2) A useful addition is comparison of the molecular replacement solution and Fo-Fc difference maps with those from a set of X-ray data truncated to the same (3.2 Å) resolution. A “MOLREP contrast score” of 35.8 and 40.8 for the electron diffraction and equivalent truncated X-ray data will not be understood by most readers, however, as few of them will have used MOLREP. The authors should give a reference to an earlier paper or to a review by Vagin & Teplyakov in which the significance of 35.8 or 40.8 is discussed.

We thank the reviewers for this suggestion. We have provided a contrast score for an MR search with X-ray data and have provide what is considered a high quality score (>3.0) as defined in the official CCP4 documentation for MOLREP. We have also included omit maps generated from X-ray data truncated to 3.2 Å for comparison and added them to what is now called Figure 3.

3) The reasons for data truncation at 3.2 Å should be stated clearly again (i.e., that the tilted crystals did not yield data beyond that limit).

This has been added to the text.

4) Figure 4–figure supplement 2. This entire supplemental figure is an important validation of the method, so it must be included in the main part of the manuscript. Moreover, two different contour levels must be provided in panels C and D – it appears that the synchrotron map is better connected, whereas the microED map shows a false connection for the NADP. These differences will become probably become even clearer at a lower contour level.

Supplemental figure 2 has been moved back into the main manuscript and renamed Figure 3. Two different contour levels for the NADP have been added to this figure as requested.

5) In connection with the omit map results, currently in Figure 4–figure supplement 2 (to be moved to main part of the manuscript), it should be stated clearly in the main text that at the current level of the microED methodology, the maps obtained by microED are not of the same quality as those obtained by x-ray diffraction at synchrotrons. The microED maps are certainly not of “similar quality”, as stated (incorrectly) in the text.

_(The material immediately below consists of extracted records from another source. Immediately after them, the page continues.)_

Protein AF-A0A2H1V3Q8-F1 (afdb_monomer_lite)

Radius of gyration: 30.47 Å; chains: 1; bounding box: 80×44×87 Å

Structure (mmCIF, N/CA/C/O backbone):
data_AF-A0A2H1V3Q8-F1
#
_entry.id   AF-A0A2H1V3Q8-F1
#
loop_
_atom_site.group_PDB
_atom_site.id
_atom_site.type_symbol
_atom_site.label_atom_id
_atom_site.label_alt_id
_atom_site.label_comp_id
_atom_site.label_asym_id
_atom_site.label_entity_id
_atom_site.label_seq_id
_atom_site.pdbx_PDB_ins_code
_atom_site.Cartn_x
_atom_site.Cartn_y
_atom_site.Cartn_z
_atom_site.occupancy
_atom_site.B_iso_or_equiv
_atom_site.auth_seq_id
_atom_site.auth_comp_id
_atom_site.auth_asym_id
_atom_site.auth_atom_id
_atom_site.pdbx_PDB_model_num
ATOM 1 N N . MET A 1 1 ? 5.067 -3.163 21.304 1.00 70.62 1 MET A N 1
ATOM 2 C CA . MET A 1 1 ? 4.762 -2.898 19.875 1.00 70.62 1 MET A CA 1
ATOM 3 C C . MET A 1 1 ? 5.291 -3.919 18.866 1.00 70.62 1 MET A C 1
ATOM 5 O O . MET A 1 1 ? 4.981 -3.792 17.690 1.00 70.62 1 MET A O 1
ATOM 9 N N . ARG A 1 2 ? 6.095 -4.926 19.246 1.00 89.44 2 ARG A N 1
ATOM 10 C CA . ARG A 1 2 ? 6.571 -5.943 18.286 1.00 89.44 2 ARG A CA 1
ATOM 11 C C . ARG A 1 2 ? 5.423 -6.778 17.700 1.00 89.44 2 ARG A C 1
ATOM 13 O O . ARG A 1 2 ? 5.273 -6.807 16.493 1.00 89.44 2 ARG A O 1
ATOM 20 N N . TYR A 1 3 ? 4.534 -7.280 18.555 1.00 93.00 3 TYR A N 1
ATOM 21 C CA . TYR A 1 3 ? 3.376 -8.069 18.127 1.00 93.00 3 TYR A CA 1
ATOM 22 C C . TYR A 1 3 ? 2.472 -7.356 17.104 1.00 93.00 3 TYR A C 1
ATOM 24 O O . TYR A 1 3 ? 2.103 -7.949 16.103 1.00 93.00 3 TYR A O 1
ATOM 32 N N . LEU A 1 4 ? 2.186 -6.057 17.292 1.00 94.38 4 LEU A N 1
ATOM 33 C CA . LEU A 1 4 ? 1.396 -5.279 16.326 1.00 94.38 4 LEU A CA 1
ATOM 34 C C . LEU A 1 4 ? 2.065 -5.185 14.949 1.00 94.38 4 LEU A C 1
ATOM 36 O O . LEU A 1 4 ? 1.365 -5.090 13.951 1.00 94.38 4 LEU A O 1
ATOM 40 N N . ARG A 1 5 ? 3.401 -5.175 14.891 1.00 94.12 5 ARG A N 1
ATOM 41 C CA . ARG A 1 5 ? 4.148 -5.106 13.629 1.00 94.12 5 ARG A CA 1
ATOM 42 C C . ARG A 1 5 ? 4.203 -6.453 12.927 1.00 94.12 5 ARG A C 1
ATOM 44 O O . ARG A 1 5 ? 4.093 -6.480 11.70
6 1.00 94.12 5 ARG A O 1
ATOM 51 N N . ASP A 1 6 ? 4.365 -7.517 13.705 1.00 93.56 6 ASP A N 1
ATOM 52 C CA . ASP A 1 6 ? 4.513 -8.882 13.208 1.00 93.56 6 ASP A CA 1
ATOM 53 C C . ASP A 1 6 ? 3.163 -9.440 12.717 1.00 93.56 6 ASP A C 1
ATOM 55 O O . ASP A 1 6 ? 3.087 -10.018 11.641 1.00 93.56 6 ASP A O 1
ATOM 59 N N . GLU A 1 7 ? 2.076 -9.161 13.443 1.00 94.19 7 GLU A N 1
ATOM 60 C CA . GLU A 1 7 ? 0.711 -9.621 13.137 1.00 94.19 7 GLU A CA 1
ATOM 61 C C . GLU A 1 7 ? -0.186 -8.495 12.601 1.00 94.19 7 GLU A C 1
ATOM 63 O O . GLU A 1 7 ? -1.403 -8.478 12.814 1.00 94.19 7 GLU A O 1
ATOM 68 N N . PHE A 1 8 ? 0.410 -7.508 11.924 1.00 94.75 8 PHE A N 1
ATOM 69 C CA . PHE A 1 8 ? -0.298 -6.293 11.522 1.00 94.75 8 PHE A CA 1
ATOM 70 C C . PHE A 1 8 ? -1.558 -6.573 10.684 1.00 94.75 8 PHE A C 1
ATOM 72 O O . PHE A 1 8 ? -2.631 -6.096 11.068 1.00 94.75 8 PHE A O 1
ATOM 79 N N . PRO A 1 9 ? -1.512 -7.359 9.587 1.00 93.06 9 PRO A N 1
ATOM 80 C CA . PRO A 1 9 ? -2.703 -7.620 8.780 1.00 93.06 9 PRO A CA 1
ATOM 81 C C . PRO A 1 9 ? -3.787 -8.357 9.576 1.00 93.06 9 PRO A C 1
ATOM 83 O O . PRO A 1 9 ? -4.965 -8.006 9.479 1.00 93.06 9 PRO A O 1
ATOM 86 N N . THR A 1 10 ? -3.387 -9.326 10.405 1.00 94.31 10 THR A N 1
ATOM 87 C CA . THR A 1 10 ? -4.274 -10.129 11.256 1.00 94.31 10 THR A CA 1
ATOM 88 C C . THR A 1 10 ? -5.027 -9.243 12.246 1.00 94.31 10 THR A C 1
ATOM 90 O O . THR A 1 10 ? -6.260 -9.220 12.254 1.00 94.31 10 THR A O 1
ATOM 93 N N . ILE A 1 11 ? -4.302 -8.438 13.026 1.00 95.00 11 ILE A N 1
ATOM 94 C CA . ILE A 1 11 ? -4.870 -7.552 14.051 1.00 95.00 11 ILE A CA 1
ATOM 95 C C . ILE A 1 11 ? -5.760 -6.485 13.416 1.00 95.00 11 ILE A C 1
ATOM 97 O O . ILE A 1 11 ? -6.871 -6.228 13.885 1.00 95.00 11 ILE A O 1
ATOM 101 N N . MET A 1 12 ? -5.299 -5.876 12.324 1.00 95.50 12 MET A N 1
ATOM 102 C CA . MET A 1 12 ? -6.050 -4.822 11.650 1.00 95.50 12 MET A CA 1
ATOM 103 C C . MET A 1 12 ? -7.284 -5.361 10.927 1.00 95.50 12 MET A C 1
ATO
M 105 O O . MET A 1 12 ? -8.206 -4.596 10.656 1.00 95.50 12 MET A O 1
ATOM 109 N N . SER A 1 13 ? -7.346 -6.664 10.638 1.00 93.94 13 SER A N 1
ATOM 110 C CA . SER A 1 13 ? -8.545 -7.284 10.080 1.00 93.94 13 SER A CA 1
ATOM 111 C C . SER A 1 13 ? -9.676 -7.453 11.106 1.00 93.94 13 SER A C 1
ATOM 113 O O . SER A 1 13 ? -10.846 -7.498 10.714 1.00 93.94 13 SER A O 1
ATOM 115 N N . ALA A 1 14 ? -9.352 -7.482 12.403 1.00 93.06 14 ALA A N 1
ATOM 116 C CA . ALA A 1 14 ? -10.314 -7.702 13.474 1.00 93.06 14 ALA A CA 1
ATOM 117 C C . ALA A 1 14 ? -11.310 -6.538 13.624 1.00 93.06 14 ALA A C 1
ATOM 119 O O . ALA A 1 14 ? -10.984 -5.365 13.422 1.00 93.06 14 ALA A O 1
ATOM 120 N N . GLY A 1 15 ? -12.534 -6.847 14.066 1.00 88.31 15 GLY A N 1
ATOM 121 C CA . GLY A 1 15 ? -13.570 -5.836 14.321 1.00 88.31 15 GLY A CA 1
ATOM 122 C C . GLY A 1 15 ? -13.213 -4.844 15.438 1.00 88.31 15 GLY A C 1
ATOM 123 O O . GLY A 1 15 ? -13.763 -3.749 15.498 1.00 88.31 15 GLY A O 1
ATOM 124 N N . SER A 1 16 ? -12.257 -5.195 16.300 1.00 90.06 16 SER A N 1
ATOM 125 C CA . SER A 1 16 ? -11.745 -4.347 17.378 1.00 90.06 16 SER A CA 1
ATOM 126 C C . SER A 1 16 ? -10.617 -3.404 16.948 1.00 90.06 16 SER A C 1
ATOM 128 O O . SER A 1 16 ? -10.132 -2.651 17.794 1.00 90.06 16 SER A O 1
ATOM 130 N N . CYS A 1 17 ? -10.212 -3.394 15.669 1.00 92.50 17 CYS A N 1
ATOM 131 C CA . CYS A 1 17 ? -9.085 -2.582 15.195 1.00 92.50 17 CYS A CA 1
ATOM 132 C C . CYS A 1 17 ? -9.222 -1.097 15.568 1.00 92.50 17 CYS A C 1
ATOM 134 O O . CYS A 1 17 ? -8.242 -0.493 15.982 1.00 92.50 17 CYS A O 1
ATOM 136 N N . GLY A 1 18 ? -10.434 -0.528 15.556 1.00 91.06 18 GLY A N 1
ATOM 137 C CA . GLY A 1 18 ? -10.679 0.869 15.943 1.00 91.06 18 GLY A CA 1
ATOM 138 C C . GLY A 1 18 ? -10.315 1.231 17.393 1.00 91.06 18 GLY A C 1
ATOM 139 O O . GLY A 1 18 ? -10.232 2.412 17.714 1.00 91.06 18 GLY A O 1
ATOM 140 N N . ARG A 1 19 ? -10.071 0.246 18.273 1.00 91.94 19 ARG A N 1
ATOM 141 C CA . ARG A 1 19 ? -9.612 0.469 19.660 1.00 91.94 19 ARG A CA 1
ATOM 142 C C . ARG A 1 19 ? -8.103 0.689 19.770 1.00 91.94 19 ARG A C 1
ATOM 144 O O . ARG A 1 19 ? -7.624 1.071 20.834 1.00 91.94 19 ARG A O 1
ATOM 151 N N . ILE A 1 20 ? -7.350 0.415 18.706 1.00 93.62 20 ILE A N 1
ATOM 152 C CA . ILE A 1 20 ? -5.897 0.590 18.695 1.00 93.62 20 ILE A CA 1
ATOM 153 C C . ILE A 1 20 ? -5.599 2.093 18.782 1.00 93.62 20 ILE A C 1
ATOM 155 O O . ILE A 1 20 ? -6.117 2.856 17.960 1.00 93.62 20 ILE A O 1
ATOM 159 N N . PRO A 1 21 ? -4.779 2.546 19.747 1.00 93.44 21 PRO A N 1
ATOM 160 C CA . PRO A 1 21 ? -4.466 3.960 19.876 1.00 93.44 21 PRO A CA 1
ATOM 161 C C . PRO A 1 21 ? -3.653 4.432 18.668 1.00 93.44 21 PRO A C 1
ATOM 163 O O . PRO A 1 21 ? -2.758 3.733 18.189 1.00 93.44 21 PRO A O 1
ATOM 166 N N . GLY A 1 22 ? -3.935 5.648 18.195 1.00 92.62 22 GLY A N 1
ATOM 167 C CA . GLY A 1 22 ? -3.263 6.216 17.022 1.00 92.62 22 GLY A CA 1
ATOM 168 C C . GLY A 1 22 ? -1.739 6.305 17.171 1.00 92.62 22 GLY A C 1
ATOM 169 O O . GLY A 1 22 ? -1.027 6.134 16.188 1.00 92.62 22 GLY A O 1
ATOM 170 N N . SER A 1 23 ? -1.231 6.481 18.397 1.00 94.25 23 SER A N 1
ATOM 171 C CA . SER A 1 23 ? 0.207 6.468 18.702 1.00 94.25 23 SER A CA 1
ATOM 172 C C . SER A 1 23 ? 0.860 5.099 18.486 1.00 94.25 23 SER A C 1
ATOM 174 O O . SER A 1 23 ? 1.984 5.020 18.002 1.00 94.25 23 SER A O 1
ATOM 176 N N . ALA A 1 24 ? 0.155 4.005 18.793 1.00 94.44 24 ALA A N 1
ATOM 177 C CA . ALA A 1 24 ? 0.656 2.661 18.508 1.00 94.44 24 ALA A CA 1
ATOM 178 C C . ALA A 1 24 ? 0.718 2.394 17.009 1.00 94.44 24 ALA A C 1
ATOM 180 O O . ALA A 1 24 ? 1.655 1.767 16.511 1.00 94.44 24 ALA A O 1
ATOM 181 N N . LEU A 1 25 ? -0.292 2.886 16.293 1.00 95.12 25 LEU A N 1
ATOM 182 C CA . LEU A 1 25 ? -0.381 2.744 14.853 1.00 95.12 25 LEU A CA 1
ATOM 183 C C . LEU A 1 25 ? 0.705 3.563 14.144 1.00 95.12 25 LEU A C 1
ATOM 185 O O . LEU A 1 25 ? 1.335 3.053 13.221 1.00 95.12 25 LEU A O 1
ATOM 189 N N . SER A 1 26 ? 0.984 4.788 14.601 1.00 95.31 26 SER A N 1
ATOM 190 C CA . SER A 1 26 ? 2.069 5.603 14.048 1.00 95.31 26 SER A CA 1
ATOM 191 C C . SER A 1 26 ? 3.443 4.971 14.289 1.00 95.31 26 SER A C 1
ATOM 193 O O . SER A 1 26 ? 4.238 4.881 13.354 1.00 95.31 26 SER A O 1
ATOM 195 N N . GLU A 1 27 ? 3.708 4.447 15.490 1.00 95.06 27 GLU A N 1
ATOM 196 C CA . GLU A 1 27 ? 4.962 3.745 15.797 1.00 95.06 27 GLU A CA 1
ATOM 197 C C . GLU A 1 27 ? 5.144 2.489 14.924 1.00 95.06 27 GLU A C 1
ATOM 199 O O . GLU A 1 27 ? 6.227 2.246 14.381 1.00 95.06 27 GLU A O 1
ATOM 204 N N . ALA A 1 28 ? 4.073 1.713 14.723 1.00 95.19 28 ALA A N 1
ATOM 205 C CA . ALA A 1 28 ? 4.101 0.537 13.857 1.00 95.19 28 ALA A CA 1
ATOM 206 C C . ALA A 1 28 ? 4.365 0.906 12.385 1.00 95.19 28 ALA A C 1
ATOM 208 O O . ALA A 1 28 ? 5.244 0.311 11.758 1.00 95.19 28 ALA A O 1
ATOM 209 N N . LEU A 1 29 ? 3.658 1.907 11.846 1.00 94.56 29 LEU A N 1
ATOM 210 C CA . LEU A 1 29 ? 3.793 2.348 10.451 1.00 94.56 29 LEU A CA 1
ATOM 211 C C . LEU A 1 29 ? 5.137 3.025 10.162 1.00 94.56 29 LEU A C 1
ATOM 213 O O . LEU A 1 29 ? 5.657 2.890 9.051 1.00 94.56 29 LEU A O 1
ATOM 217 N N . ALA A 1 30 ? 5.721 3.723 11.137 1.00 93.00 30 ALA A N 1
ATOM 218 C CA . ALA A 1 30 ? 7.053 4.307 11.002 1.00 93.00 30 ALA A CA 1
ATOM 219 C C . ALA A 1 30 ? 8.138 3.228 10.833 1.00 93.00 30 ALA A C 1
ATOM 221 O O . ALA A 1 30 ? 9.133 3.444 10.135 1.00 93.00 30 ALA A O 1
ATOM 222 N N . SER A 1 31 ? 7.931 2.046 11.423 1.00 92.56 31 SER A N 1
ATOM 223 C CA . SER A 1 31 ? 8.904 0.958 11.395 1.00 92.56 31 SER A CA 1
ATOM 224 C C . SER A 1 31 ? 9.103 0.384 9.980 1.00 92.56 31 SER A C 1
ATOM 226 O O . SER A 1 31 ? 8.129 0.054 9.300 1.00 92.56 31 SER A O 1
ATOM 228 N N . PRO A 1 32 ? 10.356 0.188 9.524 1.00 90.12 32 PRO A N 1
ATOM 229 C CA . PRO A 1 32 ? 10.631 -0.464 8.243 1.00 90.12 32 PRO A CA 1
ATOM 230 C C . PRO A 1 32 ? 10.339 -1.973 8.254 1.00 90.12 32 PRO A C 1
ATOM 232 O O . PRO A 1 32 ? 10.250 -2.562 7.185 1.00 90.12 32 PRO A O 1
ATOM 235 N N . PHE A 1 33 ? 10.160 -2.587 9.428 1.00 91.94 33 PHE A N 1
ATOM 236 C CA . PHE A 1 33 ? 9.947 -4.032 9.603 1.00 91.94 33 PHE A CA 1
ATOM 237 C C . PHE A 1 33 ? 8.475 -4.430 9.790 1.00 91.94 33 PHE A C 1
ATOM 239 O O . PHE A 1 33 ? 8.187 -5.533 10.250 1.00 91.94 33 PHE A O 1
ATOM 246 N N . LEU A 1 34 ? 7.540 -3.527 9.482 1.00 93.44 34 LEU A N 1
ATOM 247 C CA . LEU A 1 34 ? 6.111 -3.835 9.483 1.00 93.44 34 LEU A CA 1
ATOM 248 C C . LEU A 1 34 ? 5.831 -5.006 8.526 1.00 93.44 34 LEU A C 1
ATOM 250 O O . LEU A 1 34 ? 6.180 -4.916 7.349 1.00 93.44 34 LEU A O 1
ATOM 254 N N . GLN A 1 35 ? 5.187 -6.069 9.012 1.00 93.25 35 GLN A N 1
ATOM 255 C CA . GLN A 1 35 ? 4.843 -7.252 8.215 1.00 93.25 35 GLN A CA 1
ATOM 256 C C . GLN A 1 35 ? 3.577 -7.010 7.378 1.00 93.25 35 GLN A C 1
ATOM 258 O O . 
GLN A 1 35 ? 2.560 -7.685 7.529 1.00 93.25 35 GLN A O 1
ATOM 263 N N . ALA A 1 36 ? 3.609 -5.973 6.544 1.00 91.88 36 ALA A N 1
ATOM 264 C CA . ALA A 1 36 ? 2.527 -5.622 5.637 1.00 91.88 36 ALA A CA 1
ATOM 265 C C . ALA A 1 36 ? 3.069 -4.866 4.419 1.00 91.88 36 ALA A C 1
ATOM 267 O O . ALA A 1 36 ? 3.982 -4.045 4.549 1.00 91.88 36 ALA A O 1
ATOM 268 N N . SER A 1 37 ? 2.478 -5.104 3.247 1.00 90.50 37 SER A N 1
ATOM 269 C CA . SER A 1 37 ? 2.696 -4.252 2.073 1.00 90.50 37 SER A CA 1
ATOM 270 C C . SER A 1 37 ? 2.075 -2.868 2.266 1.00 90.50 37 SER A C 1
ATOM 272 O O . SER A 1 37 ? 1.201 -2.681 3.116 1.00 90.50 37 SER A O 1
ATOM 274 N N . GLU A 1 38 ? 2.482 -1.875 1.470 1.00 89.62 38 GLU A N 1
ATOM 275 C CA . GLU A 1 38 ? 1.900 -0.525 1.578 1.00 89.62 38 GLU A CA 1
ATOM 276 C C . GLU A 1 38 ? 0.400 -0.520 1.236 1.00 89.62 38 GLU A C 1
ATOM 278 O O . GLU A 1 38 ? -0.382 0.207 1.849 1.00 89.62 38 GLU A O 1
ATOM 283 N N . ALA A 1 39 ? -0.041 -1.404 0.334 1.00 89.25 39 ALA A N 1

It was never the focus of this work to directly compare the quality of maps obtained by MicroED with those obtained by X-ray diffraction. Regardless, we have added X-ray omit maps for comparison and have stated that the MicroED maps are not of the same quality. However, it needs to be noted that traditional X-ray crystallography could have never provided data, and subsequently density maps, from the crystals used in this study, as they are much too small.